(Dataset content)

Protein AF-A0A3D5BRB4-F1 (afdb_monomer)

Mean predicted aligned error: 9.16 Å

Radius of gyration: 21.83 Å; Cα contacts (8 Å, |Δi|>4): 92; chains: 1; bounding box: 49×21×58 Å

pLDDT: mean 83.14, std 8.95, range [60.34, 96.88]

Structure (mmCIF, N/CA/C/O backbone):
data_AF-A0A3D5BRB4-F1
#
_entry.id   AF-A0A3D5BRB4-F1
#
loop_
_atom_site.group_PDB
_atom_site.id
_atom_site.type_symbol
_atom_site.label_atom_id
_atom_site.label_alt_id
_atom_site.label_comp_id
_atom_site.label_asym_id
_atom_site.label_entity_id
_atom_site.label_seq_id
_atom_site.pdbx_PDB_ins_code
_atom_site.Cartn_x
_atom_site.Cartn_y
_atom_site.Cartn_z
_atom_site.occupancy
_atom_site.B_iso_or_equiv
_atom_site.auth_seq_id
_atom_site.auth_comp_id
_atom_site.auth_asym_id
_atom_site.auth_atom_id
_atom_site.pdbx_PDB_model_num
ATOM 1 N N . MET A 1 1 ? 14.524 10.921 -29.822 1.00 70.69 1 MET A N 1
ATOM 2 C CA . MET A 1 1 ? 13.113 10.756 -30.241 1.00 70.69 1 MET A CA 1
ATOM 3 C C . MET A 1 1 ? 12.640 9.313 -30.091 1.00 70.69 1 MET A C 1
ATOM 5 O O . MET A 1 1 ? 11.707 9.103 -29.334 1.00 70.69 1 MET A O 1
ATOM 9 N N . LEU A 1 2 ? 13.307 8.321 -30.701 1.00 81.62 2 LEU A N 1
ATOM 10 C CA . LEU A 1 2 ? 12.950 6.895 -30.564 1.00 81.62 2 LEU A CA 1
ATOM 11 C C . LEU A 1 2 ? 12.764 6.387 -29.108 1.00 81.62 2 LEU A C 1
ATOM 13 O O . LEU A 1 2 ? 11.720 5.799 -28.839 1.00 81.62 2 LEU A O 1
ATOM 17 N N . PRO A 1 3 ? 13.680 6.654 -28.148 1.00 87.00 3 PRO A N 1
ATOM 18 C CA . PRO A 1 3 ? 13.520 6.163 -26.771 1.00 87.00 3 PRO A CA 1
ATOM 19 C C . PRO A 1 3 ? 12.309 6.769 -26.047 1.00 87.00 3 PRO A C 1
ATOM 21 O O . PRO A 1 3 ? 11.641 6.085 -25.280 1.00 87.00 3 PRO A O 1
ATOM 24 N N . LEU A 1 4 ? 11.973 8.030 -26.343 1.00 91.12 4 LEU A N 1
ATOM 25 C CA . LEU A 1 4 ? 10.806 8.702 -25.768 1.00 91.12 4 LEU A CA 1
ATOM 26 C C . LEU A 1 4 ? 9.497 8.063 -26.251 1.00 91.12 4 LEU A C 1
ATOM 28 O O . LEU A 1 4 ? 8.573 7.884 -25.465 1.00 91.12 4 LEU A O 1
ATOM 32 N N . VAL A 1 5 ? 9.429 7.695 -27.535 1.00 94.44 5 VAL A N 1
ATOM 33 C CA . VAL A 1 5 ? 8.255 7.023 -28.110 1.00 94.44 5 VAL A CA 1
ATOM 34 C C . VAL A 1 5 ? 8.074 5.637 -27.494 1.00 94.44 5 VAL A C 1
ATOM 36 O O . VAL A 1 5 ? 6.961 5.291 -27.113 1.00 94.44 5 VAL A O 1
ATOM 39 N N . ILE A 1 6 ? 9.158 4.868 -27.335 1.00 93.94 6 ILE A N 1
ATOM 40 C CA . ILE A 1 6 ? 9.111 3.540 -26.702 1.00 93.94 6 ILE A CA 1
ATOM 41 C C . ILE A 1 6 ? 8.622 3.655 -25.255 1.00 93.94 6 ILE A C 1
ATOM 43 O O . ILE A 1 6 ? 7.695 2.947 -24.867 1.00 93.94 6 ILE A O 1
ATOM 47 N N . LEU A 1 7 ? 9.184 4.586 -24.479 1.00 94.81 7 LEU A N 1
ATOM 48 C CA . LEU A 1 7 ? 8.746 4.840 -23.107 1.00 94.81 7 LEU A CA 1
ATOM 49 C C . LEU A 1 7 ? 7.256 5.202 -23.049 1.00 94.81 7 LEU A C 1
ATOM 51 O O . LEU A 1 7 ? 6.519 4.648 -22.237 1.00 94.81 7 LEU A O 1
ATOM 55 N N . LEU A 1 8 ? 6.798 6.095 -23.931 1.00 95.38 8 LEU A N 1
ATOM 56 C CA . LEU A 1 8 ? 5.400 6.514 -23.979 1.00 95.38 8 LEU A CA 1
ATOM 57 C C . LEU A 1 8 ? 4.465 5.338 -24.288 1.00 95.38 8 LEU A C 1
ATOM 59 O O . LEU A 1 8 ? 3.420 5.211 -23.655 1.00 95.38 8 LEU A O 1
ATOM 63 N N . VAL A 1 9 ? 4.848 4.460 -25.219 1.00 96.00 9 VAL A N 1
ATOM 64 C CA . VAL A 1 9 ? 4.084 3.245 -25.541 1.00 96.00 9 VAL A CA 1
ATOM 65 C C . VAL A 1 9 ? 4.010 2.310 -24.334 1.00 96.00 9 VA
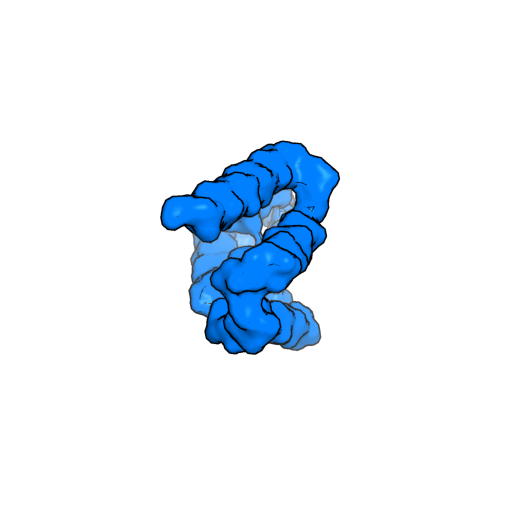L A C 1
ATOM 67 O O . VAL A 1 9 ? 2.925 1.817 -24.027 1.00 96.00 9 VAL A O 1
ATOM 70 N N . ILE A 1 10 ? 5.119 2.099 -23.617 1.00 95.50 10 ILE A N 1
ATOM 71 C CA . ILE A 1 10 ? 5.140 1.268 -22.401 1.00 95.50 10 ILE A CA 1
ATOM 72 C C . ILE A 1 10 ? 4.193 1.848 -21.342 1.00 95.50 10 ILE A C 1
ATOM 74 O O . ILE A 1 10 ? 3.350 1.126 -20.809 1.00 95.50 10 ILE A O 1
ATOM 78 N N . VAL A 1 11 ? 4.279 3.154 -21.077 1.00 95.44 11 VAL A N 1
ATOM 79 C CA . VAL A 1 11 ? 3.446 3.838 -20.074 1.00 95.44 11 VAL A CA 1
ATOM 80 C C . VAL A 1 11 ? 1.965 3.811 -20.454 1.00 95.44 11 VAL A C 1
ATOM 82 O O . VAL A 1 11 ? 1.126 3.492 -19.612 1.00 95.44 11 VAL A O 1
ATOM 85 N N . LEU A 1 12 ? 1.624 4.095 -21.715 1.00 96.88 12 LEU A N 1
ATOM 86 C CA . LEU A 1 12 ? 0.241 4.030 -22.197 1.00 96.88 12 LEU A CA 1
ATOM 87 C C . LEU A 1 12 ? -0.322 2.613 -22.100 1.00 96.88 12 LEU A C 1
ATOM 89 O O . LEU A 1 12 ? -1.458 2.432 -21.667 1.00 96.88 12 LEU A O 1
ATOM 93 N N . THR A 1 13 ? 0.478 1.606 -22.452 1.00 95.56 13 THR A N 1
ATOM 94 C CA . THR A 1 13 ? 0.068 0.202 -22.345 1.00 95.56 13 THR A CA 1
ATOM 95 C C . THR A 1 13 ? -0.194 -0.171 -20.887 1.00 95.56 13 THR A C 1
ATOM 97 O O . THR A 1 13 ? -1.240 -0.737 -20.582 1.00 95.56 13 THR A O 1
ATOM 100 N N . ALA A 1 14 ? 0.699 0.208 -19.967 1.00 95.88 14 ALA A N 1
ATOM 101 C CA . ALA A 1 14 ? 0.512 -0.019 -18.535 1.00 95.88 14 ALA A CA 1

(End Dataset content)

### Exercise instructions
Find the line with "ATOM 48 C CA" in the entries above. Retype it and each line after it, exactly, through the line with "ATOM 57 C C", and stop there.

### Finished task
ATOM 48 C CA . LEU A 1 7 ? 8.746 4.840 -23.107 1.00 94.81 7 LEU A CA 1
ATOM 49 C C . LEU A 1 7 ? 7.256 5.202 -23.049 1.00 94.81 7 LEU A C 1
ATOM 51 O O . LEU A 1 7 ? 6.519 4.648 -22.237 1.00 94.81 7 LEU A O 1
ATOM 55 N N . LEU A 1 8 ? 6.798 6.095 -23.931 1.00 95.38 8 LEU A N 1
ATOM 56 C CA . LEU A 1 8 ? 5.400 6.514 -23.979 1.00 95.38 8 LEU A CA 1
ATOM 57 C C . LEU A 1 8 ? 4.465 5.338 -24.288 1.00 95.38 8 LEU A C 1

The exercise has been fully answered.